RISC-V is basically a different encoding to achieve the same computation as being done on Arm. From far enough out and that isn't very far they are identical. Putting a RISC-V front end on an Arm chip is not difficult. Refactoring Arm tooling to support RISC-V is just engineering work. Every program fixed to run on Arm's memory model, now runs on RISC-V as well. RISC-V is a catamaran zipping around on Arm's moat.

We see the same thing with languages and frameworks. Innovation is accelerating.

1 comments

There's a big difference in support for RISC-V and for, say, POWER (which has new processors in the line), Sparc, or Loongson (which is a new family of processors with roots in MIPS) which are all based around open architectures.
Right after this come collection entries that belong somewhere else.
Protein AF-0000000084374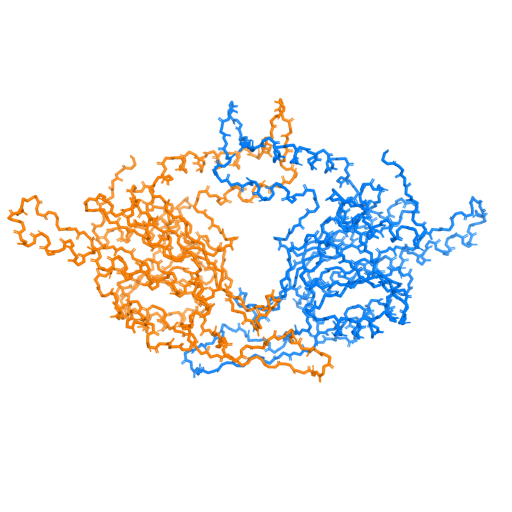312 (afdb_homodimer)

Structure (mmCIF, N/CA/C/O backbone):
data_AF-0000000084374312-model_v1
#
loop_
_entity.id
_entity.type
_entity.pdbx_description
1 polymer 'Phosphopantothenoylcysteine synthetase'
#
loop_
_atom_site.group_PDB
_atom_site.id
_atom_site.type_symbol
_atom_site.label_atom_id
_atom_site.label_alt_id
_atom_site.label_comp_id
_atom_site.label_asym_id
_atom_site.label_entity_id
_atom_site.label_seq_id
_atom_site.pdbx_PDB_ins_code
_atom_site.Cartn_x
_atom_site.Cartn_y
_atom_site.Cartn_z
_atom_site.occupancy
_atom_site.B_iso_or_equiv
_atom_site.auth_seq_id
_atom_site.auth_comp_id
_atom_site.auth_asym_id
_atom_site.auth_atom_id
_atom_site.pdbx_PDB_model_num
ATOM 1 N N . MET A 1 1 ? -11.797 -17.891 -24.406 1 76.62 1 MET A N 1
ATOM 2 C CA . MET A 1 1 ? -11.5 -18.891 -23.375 1 76.62 1 MET A CA 1
ATOM 3 C C . MET A 1 1 ? -12.758 -19.25 -22.594 1 76.62 1 MET A C 1
ATOM 5 O O . MET A 1 1 ? -13.477 -18.375 -22.141 1 76.62 1 MET A O 1
ATOM 9 N N . ASP A 1 2 ? -13.07 -20.484 -22.359 1 82.62 2 ASP A N 1
ATOM 10 C CA . ASP A 1 2 ? -14.273 -21.031 -21.734 1 82.62 2 ASP A CA 1
ATOM 11 C C . ASP A 1 2 ? -14.383 -20.594 -20.266 1 82.62 2 ASP A C 1
ATOM 13 O O . ASP A 1 2 ? -15.484 -20.375 -19.766 1 82.62 2 ASP A O 1
ATOM 17 N N . CYS A 1 3 ? -13.227 -20.406 -19.688 1 82.69 3 CYS A N 1
ATOM 18 C CA . CYS A 1 3 ? -13.234 -20.062 -18.281 1 82.69 3 CYS A CA 1
ATOM 19 C C . CYS A 1 3 ? -13.805 -18.656 -18.062 1 82.69 3 CYS A C 1
ATOM 21 O O . CYS A 1 3 ? -14.461 -18.391 -17.062 1 82.69 3 CYS A O 1
ATOM 23 N N . LEU A 1 4 ? -13.648 -17.766 -19.047 1 86.19 4 LEU A N 1
ATOM 24 C CA . LEU A 1 4 ? -14.141 -16.406 -18.922 1 86.19 4 LEU A CA 1
ATOM 25 C C . LEU A 1 4 ? -15.664 -16.359 -19.047 1 86.19 4 LEU A C 1
ATOM 27 O O . LEU A 1 4 ? -16.312 -15.516 -18.422 1 86.19 4 LEU A O 1
ATOM 31 N N . VAL A 1 5 ? -16.203 -17.344 -19.703 1 87.06 5 VAL A N 1
ATOM 32 C CA . VAL A 1 5 ? -17.641 -17.375 -19.984 1 87.06 5 VAL A CA 1
ATOM 33 C C . VAL A 1 5 ? -18.391 -17.828 -18.75 1 87.06 5 VAL A C 1
ATOM 35 O O . VAL A 1 5 ? -19.578 -17.5 -18.594 1 87.06 5 VAL A O 1
ATOM 38 N N . GLU A 1 6 ? -17.719 -18.484 -17.906 1 91.19 6 GLU A N 1
ATOM 39 C CA . GLU A 1 6 ? -18.344 -18.953 -16.688 1 91.19 6 GLU A CA 1
ATOM 40 C C . GLU A 1 6 ? -18.625 -17.812 -15.719 1 91.19 6 GLU A C 1
ATOM 42 O O . GLU A 1 6 ? -19.531 -17.891 -14.883 1 91.19 6 GLU A O 1
ATOM 47 N N . HIS A 1 7 ? -17.828 -16.797 -15.758 1 93.38 7 HIS A N 1
ATOM 48 C CA . HIS A 1 7 ? -17.984 -15.625 -14.898 1 93.38 7 HIS A CA 1
ATOM 49 C C . HIS A 1 7 ? -17.984 -14.344 -15.719 1 93.38 7 HIS A C 1
ATOM 51 O O . HIS A 1 7 ? -17.125 -13.477 -15.539 1 93.38 7 HIS A O 1
ATOM 57 N N . PRO A 1 8 ? -19.016 -14.148 -16.484 1 92.62 8 PRO A N 1
ATOM 58 C CA . PRO A 1 8 ? -19.031 -13.023 -17.422 1 92.62 8 PRO A CA 1
ATOM 59 C C . PRO A 1 8 ? -19.094 -11.672 -16.703 1 92.62 8 PRO A C 1
ATOM 61 O O . PRO A 1 8 ? -18.594 -10.672 -17.234 1 92.62 8 PRO A O 1
ATOM 64 N N . GLU A 1 9 ? -19.672 -11.617 -15.547 1 92.81 9 GLU A N 1
ATOM 65 C CA . GLU A 1 9 ? -19.781 -10.367 -14.805 1 92.81 9 GLU A CA 1
ATOM 66 C C . GLU A 1 9 ? -18.422 -9.938 -14.266 1 92.81 9 GLU A C 1
ATOM 68 O O . GLU A 1 9 ? -18.172 -8.742 -14.055 1 92.81 9 GLU A O 1
ATOM 73 N N . PHE A 1 10 ? -17.562 -10.891 -14.062 1 95.12 10 PHE A N 1
ATOM 74 C CA . PHE A 1 10 ? -16.234 -10.633 -13.531 1 95.12 10 PHE A CA 1
ATOM 75 C C . PHE A 1 10 ? -15.273 -10.258 -14.656 1 95.12 10 PHE A C 1
ATOM 77 O O . PHE A 1 10 ? -14.523 -9.281 -14.547 1 95.12 10 PHE A O 1
ATOM 84 N N . PHE A 1 11 ? -15.359 -11.031 -15.688 1 96.06 11 PHE A N 1
ATOM 85 C CA . PHE A 1 11 ? -14.445 -10.852 -16.812 1 96.06 11 PHE A CA 1
ATOM 86 C C . PHE A 1 11 ? -15.055 -9.953 -17.875 1 96.06 11 PHE A C 1
ATOM 88 O O . PHE A 1 11 ? -15.281 -10.391 -19.016 1 96.06 11 PHE A O 1
ATOM 95 N N . VAL A 1 12 ? -15.125 -8.703 -17.578 1 94.12 12 VAL A N 1
ATOM 96 C CA . VAL A 1 12 ? -15.68 -7.734 -18.516 1 94.12 12 VAL A CA 1
ATOM 97 C C . VAL A 1 12 ? -14.555 -7.133 -19.359 1 94.12 12 VAL A C 1
ATOM 99 O O . VAL A 1 12 ? -13.469 -6.859 -18.844 1 94.12 12 VAL A O 1
ATOM 102 N N . SER A 1 13 ? -14.812 -6.859 -20.547 1 92.31 13 SER A N 1
ATOM 103 C CA . SER A 1 13 ? -13.797 -6.434 -21.5 1 92.31 13 SER A CA 1
ATOM 104 C C . SER A 1 13 ? -13.18 -5.102 -21.094 1 92.31 13 SER A C 1
ATOM 106 O O . SER A 1 13 ? -11.992 -4.859 -21.328 1 92.31 13 SER A O 1
ATOM 108 N N . GLU A 1 14 ? -13.969 -4.238 -20.438 1 91.38 14 GLU A N 1
ATOM 109 C CA . GLU A 1 14 ? -13.508 -2.918 -20.016 1 91.38 14 GLU A CA 1
ATOM 110 C C . GLU A 1 14 ? -12.375 -3.031 -19 1 91.38 14 GLU A C 1
ATOM 112 O O . GLU A 1 14 ? -11.578 -2.105 -18.844 1 91.38 14 GLU A O 1
ATOM 117 N N . LEU A 1 15 ? -12.32 -4.195 -18.375 1 93.44 15 LEU A N 1
ATOM 118 C CA . LEU A 1 15 ? -11.375 -4.352 -17.266 1 93.44 15 LEU A CA 1
ATOM 119 C C . LEU A 1 15 ? -10.172 -5.184 -17.703 1 93.44 15 LEU A C 1
ATOM 121 O O . LEU A 1 15 ? -9.266 -5.43 -16.891 1 93.44 15 LEU A O 1
ATOM 125 N N . ARG A 1 16 ? -10.141 -5.656 -18.906 1 95.69 16 ARG A N 1
ATOM 126 C CA . ARG A 1 16 ? -9.008 -6.422 -19.422 1 95.69 16 ARG A CA 1
ATOM 127 C C . ARG A 1 16 ? -7.754 -5.562 -19.5 1 95.69 16 ARG A C 1
ATOM 129 O O . ARG A 1 16 ? -7.766 -4.484 -20.094 1 95.69 16 ARG A O 1
ATOM 136 N N . PRO A 1 17 ? -6.648 -6.043 -18.891 1 97.06 17 PRO A N 1
ATOM 137 C CA . PRO A 1 17 ? -5.426 -5.242 -18.953 1 97.06 17 PRO A CA 1
ATOM 138 C C . PRO A 1 17 ? -4.965 -4.996 -20.391 1 97.06 17 PRO A C 1
ATOM 140 O O . PRO A 1 17 ? -4.949 -5.926 -21.203 1 97.06 17 PRO A O 1
ATOM 143 N N . ASN A 1 18 ? -4.508 -3.787 -20.656 1 96.31 18 ASN A N 1
ATOM 144 C CA . ASN A 1 18 ? -4.137 -3.379 -22.016 1 96.31 18 ASN A CA 1
ATOM 145 C C . ASN A 1 18 ? -2.867 -4.086 -22.484 1 96.31 18 ASN A C 1
ATOM 147 O O . ASN A 1 18 ? -2.674 -4.285 -23.688 1 96.31 18 ASN A O 1
ATOM 151 N N . ASN A 1 19 ? -2.1 -4.512 -21.578 1 97.62 19 ASN A N 1
ATOM 152 C CA . ASN A 1 19 ? -0.81 -5.078 -21.969 1 97.62 19 ASN A CA 1
ATOM 153 C C . ASN A 1 19 ? -0.831 -6.602 -21.922 1 97.62 19 ASN A C 1
ATOM 155 O O . ASN A 1 19 ? 0.218 -7.242 -21.984 1 97.62 19 ASN A O 1
ATOM 159 N N . LEU A 1 20 ? -1.992 -7.188 -21.781 1 97.88 20 LEU A N 1
ATOM 160 C CA . LEU A 1 20 ? -2.098 -8.633 -21.594 1 97.88 20 LEU A CA 1
ATOM 161 C C . LEU A 1 20 ? -1.494 -9.375 -22.781 1 97.88 20 LEU A C 1
ATOM 163 O O . LEU A 1 20 ? -0.715 -10.312 -22.594 1 97.88 20 LEU A O 1
ATOM 167 N N . ASP A 1 21 ? -1.802 -8.93 -23.969 1 97.75 21 ASP A N 1
ATOM 168 C CA . ASP A 1 21 ? -1.287 -9.594 -25.156 1 97.75 21 ASP A CA 1
ATOM 169 C C . ASP A 1 21 ? 0.234 -9.477 -25.234 1 97.75 21 ASP A C 1
ATOM 171 O O . ASP A 1 21 ? 0.912 -10.438 -25.625 1 97.75 21 ASP A O 1
ATOM 175 N N . ASP A 1 22 ? 0.724 -8.336 -24.859 1 98.06 22 ASP A N 1
ATOM 176 C CA . ASP A 1 22 ? 2.17 -8.133 -24.859 1 98.06 22 ASP A CA 1
ATOM 177 C C . ASP A 1 22 ? 2.846 -9.055 -23.844 1 98.06 22 ASP A C 1
ATOM 179 O O . ASP A 1 22 ? 3.926 -9.594 -24.109 1 98.06 22 ASP A O 1
ATOM 183 N N . VAL A 1 23 ? 2.23 -9.211 -22.781 1 97.75 23 VAL A N 1
ATOM 184 C CA . VAL A 1 23 ? 2.744 -10.078 -21.734 1 97.75 23 VAL A CA 1
ATOM 185 C C . VAL A 1 23 ? 2.814 -11.523 -22.234 1 97.75 23 VAL A C 1
ATOM 187 O O . VAL A 1 23 ? 3.828 -12.203 -22.047 1 97.75 23 VAL A O 1
ATOM 190 N N . LEU A 1 24 ? 1.78 -11.977 -22.875 1 97.88 24 LEU A N 1
ATOM 191 C CA . LEU A 1 24 ? 1.728 -13.352 -23.375 1 97.88 24 LEU A CA 1
ATOM 192 C C . LEU A 1 24 ? 2.787 -13.578 -24.453 1 97.88 24 LEU A C 1
ATOM 194 O O . LEU A 1 24 ? 3.439 -14.625 -24.469 1 97.88 24 LEU A O 1
ATOM 198 N N . LYS A 1 25 ? 2.969 -12.602 -25.25 1 97.19 25 LYS A N 1
ATOM 199 C CA . LYS A 1 25 ? 3.998 -12.688 -26.281 1 97.19 25 LYS A CA 1
ATOM 200 C C . LYS A 1 25 ? 5.391 -12.773 -25.672 1 97.19 25 LYS A C 1
ATOM 202 O O . LYS A 1 25 ? 6.242 -13.523 -26.141 1 97.19 25 LYS A O 1
ATOM 207 N N . LYS A 1 26 ? 5.59 -12.008 -24.703 1 96.12 26 LYS A N 1
ATOM 208 C CA . LYS A 1 26 ? 6.875 -12.016 -24.016 1 96.12 26 LYS A CA 1
ATOM 209 C C . LYS A 1 26 ? 7.164 -13.375 -23.391 1 96.12 26 LYS A C 1
ATOM 211 O O . LYS A 1 26 ? 8.281 -13.883 -23.469 1 96.12 26 LYS A O 1
ATOM 216 N N . ILE A 1 27 ? 6.137 -13.969 -22.766 1 96.31 27 ILE A N 1
ATOM 217 C CA . ILE A 1 27 ? 6.285 -15.297 -22.172 1 96.31 27 ILE A CA 1
ATOM 218 C C . ILE A 1 27 ? 6.656 -16.312 -23.25 1 96.31 27 ILE A C 1
ATOM 220 O O . ILE A 1 27 ? 7.594 -17.094 -23.078 1 96.31 27 ILE A O 1
ATOM 224 N N . GLN A 1 28 ? 6.012 -16.266 -24.344 1 93.75 28 GLN A N 1
ATOM 225 C CA . GLN A 1 28 ? 6.246 -17.203 -25.438 1 93.75 28 GLN A CA 1
ATOM 226 C C . GLN A 1 28 ? 7.664 -17.047 -25.984 1 93.75 28 GLN A C 1
ATOM 228 O O . GLN A 1 28 ? 8.359 -18.047 -26.188 1 93.75 28 GLN A O 1
ATOM 233 N N . ASN A 1 29 ? 8.078 -15.789 -26.094 1 92.5 29 ASN A N 1
ATOM 234 C CA . ASN A 1 29 ? 9.344 -15.508 -26.75 1 92.5 29 ASN A CA 1
ATOM 235 C C . ASN A 1 29 ? 10.523 -15.711 -25.797 1 92.5 29 ASN A C 1
ATOM 237 O O . ASN A 1 29 ? 11.602 -16.141 -26.219 1 92.5 29 ASN A O 1
ATOM 241 N N . GLU A 1 30 ? 10.305 -15.461 -24.594 1 90.81 30 GLU A N 1
ATOM 242 C CA . GLU A 1 30 ? 11.445 -15.406 -23.688 1 90.81 30 GLU A CA 1
ATOM 243 C C . GLU A 1 30 ? 11.531 -16.672 -22.828 1 90.81 30 GLU A C 1
ATOM 245 O O . GLU A 1 30 ? 12.625 -17.062 -22.422 1 90.81 30 GLU A O 1
ATOM 250 N N . LEU A 1 31 ? 10.398 -17.281 -22.609 1 91.62 31 LEU A N 1
ATOM 251 C CA . LEU A 1 31 ? 10.453 -18.359 -21.609 1 91.62 31 LEU A CA 1
ATOM 252 C C . LEU A 1 31 ? 10.102 -19.703 -22.25 1 91.62 31 LEU A C 1
ATOM 254 O O . LEU A 1 31 ? 10.547 -20.75 -21.781 1 91.62 31 LEU A O 1
ATOM 258 N N . LEU A 1 32 ? 9.375 -19.75 -23.281 1 89.88 32 LEU A N 1
ATOM 259 C CA . LEU A 1 32 ? 8.875 -21.016 -23.812 1 89.88 32 LEU A CA 1
ATOM 260 C C . LEU A 1 32 ? 9.633 -21.422 -25.078 1 89.88 32 LEU A C 1
ATOM 262 O O . LEU A 1 32 ? 9.242 -22.359 -25.766 1 89.88 32 LEU A O 1
ATOM 266 N N . GLN A 1 33 ? 10.703 -20.781 -25.438 1 80.31 33 GLN A N 1
ATOM 267 C CA . GLN A 1 33 ? 11.438 -21.094 -26.656 1 80.31 33 GLN A CA 1
ATOM 268 C C . GLN A 1 33 ? 12.211 -22.406 -26.516 1 80.31 33 GLN A C 1
ATOM 270 O O . GLN A 1 33 ? 12.422 -23.109 -27.516 1 80.31 33 GLN A O 1
ATOM 275 N N . GLU A 1 34 ? 12.867 -22.562 -25.391 1 69.56 34 GLU A N 1
ATOM 276 C CA . GLU A 1 34 ? 13.664 -23.781 -25.25 1 69.56 34 GLU A CA 1
ATOM 277 C C . GLU A 1 34 ? 12.789 -24.984 -24.938 1 69.56 34 GLU A C 1
ATOM 279 O O . GLU A 1 34 ? 11.875 -24.906 -24.109 1 69.56 34 GLU A O 1
ATOM 284 N N . GLU A 1 35 ? 13.078 -26.109 -25.719 1 62.47 35 GLU A N 1
ATOM 285 C CA . GLU A 1 35 ? 12.359 -27.375 -25.547 1 62.47 35 GLU A CA 1
ATOM 286 C C . GLU A 1 35 ? 12.547 -27.938 -24.141 1 62.47 35 GLU A C 1
ATOM 288 O O . GLU A 1 35 ? 13.578 -27.688 -23.516 1 62.47 35 GLU A O 1
ATOM 293 N N . ALA A 1 36 ? 11.594 -28.219 -23.297 1 60 36 ALA A N 1
ATOM 294 C CA . ALA A 1 36 ? 11.617 -29.016 -22.078 1 60 36 ALA A CA 1
ATOM 295 C C . ALA A 1 36 ? 11.703 -28.109 -20.844 1 60 36 ALA A C 1
ATOM 297 O O . ALA A 1 36 ? 11.828 -28.594 -19.719 1 60 36 ALA A O 1
ATOM 298 N N . SER A 1 37 ? 11.523 -26.828 -21.125 1 80 37 SER A N 1
ATOM 299 C CA . SER A 1 37 ? 11.68 -26.016 -19.922 1 80 37 SER A CA 1
ATOM 300 C C . SER A 1 37 ? 10.359 -25.875 -19.172 1 80 37 SER A C 1
ATOM 302 O O . SER A 1 37 ? 9.336 -25.547 -19.781 1 80 37 SER A O 1
ATOM 304 N N . GLN A 1 38 ? 10.461 -26.453 -17.984 1 91.62 38 GLN A N 1
ATOM 305 C CA . GLN A 1 38 ? 9.328 -26.297 -17.078 1 91.62 38 GLN A CA 1
ATOM 306 C C . GLN A 1 38 ? 9.273 -24.875 -16.516 1 91.62 38 GLN A C 1
ATOM 308 O O . GLN A 1 38 ? 10.289 -24.328 -16.078 1 91.62 38 GLN A O 1
ATOM 313 N N . ILE A 1 39 ? 8.109 -24.281 -16.656 1 95.38 39 ILE A N 1
ATOM 314 C CA . ILE A 1 39 ? 7.879 -22.953 -16.109 1 95.38 39 ILE A CA 1
ATOM 315 C C . ILE A 1 39 ? 7.156 -23.078 -14.766 1 95.38 39 ILE A C 1
ATOM 317 O O . ILE A 1 39 ? 6.223 -23.875 -14.625 1 95.38 39 ILE A O 1
ATOM 321 N N . ILE A 1 40 ? 7.629 -22.312 -13.828 1 97.75 40 ILE A N 1
ATOM 322 C CA . ILE A 1 40 ? 6.934 -22.172 -12.555 1 97.75 40 ILE A CA 1
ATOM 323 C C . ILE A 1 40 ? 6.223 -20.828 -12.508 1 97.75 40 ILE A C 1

You can restate the idea of Turing equivalence all you want, but that alone does not explain why one processor captures a bunch of human effort around it while others do not.

Part of that I think is Patterson and Hennessy writing one of the most standard books in the field and then turning it into its own ISA, which has in fact taken decades of their effort.

LLVM is a great tool, yes. There's a bigger body of research now than in 1985 or so, of course. But we had pcode before we had LLVM IR, and we had compile-to-C for a lot of languages in between. If you really think the only difference is some Kurzweilian inevitable march toward technological perfection over time and it has nothing to do with the tools being open and of high quality then I don't know what to tell you to dissuade you from that faith.